Dr John Wright



There is more to heartburn than acid

Dr John P Wright
Updated: 12 June 2011

For most people a burning sensation radiating up into the chest from the epigastrium is usually recognised as being due to acid reflux and the natural reflex is to grab for an alkaline such as milk or antacids. Characteristically this brings rapid relief which may last minutes or hours. More resistant symptoms may well require a H2 antagonist or protein pump inhibitor (PPI) and a consultation with the general practitioner.

The relief obtained with a PPI of the symptoms of acid reflux is quite dramatic and prolonged. The complicating symptoms of acid reflux such as dysphagia and regurgitation usually respond well and the relief from nocturnal heartburn secures patient loyalty to their first PPI.

In some patients however the response is less than satisfactory. The commonest cause of this is under dosing. An increased dose of PPI rather than a change of brand should be the first option. Patients should be reminded to take their first dose 20 min before breakfast and if a second dose is required this should be 20 min before dinner.

If symptoms are persistent or there are alarm symptoms such as dysphagia or onset in the mature patient, a referral to a gastroenterologist for assessment is indicated.

The above is the classic description of acid reflux disease but increasingly a separate group of patients is being recognised. These patients have an eosinophilic infiltrate into the oesophageal mucosa. Usually this is of unknown cause but clearly an allergic component may well be present particularly as this condition appears more commonly in atopic patients. Identifying an allergen is however usually unsuccessful. Most patients are of the male persuasion and can be children or young adults up to the age of 25 years. There is an association with a more generalized eosinophilic infiltrate of the gastrointestinal tract although few have any peripheral blood abnormalities.

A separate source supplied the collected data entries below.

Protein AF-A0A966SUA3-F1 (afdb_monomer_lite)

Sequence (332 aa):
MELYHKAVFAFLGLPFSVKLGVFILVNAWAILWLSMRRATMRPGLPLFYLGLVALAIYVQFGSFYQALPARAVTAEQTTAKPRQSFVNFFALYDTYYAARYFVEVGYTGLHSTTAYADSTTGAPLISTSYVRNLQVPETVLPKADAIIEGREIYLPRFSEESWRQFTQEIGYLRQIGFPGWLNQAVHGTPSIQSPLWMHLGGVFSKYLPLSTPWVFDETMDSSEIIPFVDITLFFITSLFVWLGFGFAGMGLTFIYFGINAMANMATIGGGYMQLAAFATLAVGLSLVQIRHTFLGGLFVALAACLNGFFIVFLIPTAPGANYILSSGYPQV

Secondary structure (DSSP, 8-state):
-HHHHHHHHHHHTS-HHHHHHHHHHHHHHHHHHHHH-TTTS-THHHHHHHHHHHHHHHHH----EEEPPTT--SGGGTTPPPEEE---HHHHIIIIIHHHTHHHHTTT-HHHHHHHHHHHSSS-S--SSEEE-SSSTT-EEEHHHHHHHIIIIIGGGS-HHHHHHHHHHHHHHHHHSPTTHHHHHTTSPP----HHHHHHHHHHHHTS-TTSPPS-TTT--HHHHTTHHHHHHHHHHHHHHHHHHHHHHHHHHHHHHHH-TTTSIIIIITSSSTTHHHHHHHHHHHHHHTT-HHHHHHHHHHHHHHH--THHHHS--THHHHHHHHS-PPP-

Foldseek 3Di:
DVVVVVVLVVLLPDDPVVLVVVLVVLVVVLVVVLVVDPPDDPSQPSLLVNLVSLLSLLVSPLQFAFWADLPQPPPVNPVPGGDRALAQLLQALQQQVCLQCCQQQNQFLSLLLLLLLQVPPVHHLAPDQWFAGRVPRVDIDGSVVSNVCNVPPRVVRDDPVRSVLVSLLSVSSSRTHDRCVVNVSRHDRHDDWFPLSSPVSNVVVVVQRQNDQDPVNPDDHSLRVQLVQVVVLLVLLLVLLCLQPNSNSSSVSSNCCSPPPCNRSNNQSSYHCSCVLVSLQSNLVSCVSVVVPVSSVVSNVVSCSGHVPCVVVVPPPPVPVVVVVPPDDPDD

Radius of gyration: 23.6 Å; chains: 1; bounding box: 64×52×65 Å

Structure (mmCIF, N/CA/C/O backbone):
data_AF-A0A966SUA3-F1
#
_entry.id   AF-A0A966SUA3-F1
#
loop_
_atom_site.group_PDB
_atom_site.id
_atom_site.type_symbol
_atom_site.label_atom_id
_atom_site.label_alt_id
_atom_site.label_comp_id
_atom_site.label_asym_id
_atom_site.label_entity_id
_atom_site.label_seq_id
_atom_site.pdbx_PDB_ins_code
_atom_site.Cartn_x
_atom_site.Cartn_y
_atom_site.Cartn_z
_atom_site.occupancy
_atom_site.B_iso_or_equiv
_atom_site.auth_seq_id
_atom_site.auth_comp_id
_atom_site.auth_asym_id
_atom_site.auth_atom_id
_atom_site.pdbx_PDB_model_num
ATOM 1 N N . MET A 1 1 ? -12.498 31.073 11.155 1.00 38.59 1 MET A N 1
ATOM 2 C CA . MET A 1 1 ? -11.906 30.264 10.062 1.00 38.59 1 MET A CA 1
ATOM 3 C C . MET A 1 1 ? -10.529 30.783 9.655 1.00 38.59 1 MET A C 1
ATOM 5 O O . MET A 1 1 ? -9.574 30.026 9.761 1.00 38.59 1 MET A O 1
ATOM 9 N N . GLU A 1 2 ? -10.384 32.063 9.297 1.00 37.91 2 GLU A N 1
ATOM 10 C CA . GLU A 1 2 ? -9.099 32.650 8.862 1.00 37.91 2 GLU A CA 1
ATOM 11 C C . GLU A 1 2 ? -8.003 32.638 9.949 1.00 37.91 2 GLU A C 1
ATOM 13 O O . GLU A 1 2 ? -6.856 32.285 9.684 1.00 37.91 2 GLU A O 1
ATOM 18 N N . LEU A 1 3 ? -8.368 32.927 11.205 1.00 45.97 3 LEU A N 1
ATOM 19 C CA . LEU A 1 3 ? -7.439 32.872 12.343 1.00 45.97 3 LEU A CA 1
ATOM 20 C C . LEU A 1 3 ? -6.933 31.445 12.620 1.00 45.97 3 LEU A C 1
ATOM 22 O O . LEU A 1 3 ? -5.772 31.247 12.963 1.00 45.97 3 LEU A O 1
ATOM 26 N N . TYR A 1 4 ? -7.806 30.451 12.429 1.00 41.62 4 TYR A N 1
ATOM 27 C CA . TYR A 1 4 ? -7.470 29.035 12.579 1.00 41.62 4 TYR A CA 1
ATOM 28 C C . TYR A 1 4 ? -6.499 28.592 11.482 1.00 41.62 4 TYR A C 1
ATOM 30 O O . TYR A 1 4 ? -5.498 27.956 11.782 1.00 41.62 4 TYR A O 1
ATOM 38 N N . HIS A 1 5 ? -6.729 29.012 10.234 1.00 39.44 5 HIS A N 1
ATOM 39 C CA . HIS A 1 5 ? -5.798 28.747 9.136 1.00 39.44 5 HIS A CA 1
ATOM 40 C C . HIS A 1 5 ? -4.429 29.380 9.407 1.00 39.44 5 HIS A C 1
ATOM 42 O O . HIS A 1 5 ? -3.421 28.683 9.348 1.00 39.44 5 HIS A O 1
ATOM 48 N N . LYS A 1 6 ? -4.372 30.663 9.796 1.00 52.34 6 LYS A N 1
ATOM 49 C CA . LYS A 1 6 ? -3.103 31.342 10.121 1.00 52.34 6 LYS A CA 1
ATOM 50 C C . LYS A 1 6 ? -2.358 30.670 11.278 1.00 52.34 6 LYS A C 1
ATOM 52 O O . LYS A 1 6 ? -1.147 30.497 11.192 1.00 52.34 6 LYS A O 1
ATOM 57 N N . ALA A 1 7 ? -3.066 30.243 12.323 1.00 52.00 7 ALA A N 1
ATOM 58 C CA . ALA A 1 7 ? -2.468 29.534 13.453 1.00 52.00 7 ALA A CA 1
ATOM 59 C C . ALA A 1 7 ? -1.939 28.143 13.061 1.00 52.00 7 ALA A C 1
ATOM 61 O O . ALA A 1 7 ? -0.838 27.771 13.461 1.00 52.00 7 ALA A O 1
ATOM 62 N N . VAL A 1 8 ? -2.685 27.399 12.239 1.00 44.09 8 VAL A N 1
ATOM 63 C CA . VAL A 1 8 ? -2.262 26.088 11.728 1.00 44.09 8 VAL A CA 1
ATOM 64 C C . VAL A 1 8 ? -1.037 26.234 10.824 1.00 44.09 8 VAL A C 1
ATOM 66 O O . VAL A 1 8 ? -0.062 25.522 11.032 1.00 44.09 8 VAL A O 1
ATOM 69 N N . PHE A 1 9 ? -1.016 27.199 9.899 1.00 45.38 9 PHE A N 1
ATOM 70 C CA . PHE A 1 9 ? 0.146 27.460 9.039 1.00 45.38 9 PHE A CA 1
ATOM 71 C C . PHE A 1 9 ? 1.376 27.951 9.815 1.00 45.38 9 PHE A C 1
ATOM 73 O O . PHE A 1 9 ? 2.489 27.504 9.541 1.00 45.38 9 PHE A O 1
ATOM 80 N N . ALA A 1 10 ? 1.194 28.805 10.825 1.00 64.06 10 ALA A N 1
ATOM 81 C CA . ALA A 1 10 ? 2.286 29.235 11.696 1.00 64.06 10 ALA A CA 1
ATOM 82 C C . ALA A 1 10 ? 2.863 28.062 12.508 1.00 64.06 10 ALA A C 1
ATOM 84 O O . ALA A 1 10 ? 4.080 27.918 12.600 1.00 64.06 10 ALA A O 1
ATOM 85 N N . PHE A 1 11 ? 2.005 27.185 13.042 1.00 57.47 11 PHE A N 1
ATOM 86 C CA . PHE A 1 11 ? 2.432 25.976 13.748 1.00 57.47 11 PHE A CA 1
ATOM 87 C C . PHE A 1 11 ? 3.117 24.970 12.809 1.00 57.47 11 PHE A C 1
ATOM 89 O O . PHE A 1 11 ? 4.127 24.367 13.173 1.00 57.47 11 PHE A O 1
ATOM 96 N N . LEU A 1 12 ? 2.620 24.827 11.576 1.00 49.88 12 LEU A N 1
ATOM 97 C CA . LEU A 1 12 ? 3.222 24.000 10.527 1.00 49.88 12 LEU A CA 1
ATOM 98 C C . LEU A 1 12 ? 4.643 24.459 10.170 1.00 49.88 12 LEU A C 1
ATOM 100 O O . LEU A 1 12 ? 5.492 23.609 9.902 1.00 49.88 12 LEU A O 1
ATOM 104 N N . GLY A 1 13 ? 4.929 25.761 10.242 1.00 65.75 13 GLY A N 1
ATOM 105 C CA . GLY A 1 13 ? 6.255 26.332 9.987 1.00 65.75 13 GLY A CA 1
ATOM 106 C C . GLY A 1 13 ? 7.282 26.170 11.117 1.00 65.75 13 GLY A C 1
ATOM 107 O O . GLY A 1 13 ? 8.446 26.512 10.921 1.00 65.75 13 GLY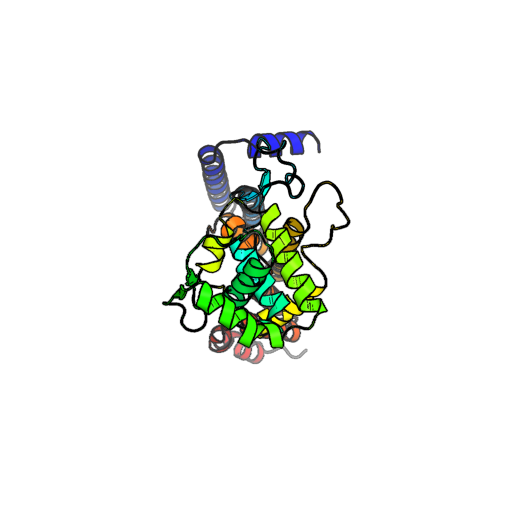 A O 1
ATOM 108 N N . LEU A 1 14 ? 6.895 25.664 12.297 1.00 66.81 14 LEU A N 1
ATOM 109 C CA . LEU A 1 14 ? 7.816 25.550 13.434 1.00 66.81 14 LEU A CA 1
ATOM 110 C C . LEU A 1 14 ? 8.873 24.441 13.246 1.00 66.81 14 LEU A C 1
ATOM 112 O O . LEU A 1 14 ? 8.583 23.403 12.636 1.00 66.81 14 LEU A O 1
ATOM 116 N N . PRO A 1 15 ? 10.074 24.601 13.842 1.00 64.88 15 PRO A N 1
ATOM 117 C CA . PRO A 1 15 ? 11.069 23.538 13.916 1.00 64.88 15 PRO A CA 1
ATOM 118 C C . PRO A 1 15 ? 10.522 22.299 14.630 1.00 64.88 15 PRO A C 1
ATOM 120 O O . PRO A 1 15 ? 9.741 22.395 15.579 1.00 64.88 15 PRO A O 1
ATOM 123 N N . PHE A 1 16 ? 10.987 21.125 14.207 1.00 53.66 16 PHE A N 1
ATOM 124 C CA . PHE A 1 16 ? 10.570 19.831 14.750 1.00 53.66 16 PHE A CA 1
ATOM 125 C C . PHE A 1 16 ? 10.665 19.740 16.283 1.00 53.66 16 PHE A C 1
ATOM 127 O O . PHE A 1 16 ? 9.723 19.311 16.945 1.00 53.66 16 PHE A O 1
ATOM 134 N N . SER A 1 17 ? 11.776 20.206 16.856 1.00 49.97 17 SER A N 1
ATOM 135 C CA . SER A 1 17 ? 12.019 20.202 18.303 1.00 49.97 17 SER A CA 1
ATOM 136 C C . SER A 1 17 ? 10.979 21.009 19.085 1.00 49.97 17 SER A C 1
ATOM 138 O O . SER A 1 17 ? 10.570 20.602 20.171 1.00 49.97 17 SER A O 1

Celiac disease ( glutenenteropathy) has also been associated.

A confounding factor is that eosinophils are typically present in the mucosa of patients with regular acid reflux and it is only when the eosinophils pack the mucosa (typically more than 20 per high-power field) that the diagnosis of eosinophilic infiltrate is entertained.

Most patients with eosinophilic infiltrate, particularly milder cases, will respond to normal anti-acid therapy. In some a higher dose of PPI will be required. In these non-responders a locally active steroid such as budesonide may be needed. This can be administered by traditional asthma pump with a spacer and the patient swallowing rather than breathing the active agent in.

Patients with eosinophilic infiltrate may be suspected both clinically and endoscopically. Typically these patients present with the major symptom of dysphagia and/or food impaction rather than heartburn. The symptoms may have been quite chronic and seem to come and go of their own accord over the years. To the endoscopist the radial rings and creases in the oesophagus or even linear streaks without many signs of traditional oesophagitis just above the oesophago-gastric junction are suggestive of the diagnosis.

The lessons to be learnt are:

Some patients with heartburn need a higher dose of PPI rather than a change in brand.

Young men with a history of food impaction or poor response to PPIs may have an eosinophilic infiltrate.

A gastroscopy without oesophageal biopsy cannot diagnose eosinophilic infiltrate.

A pathologist who does not count eosinophils cannot diagnose eosinophilic infiltrate.

When the primary physician suspects that the patient may have this condition both the gastroenterologist and pathologist need to be alerted as there is more to heartburn than acid.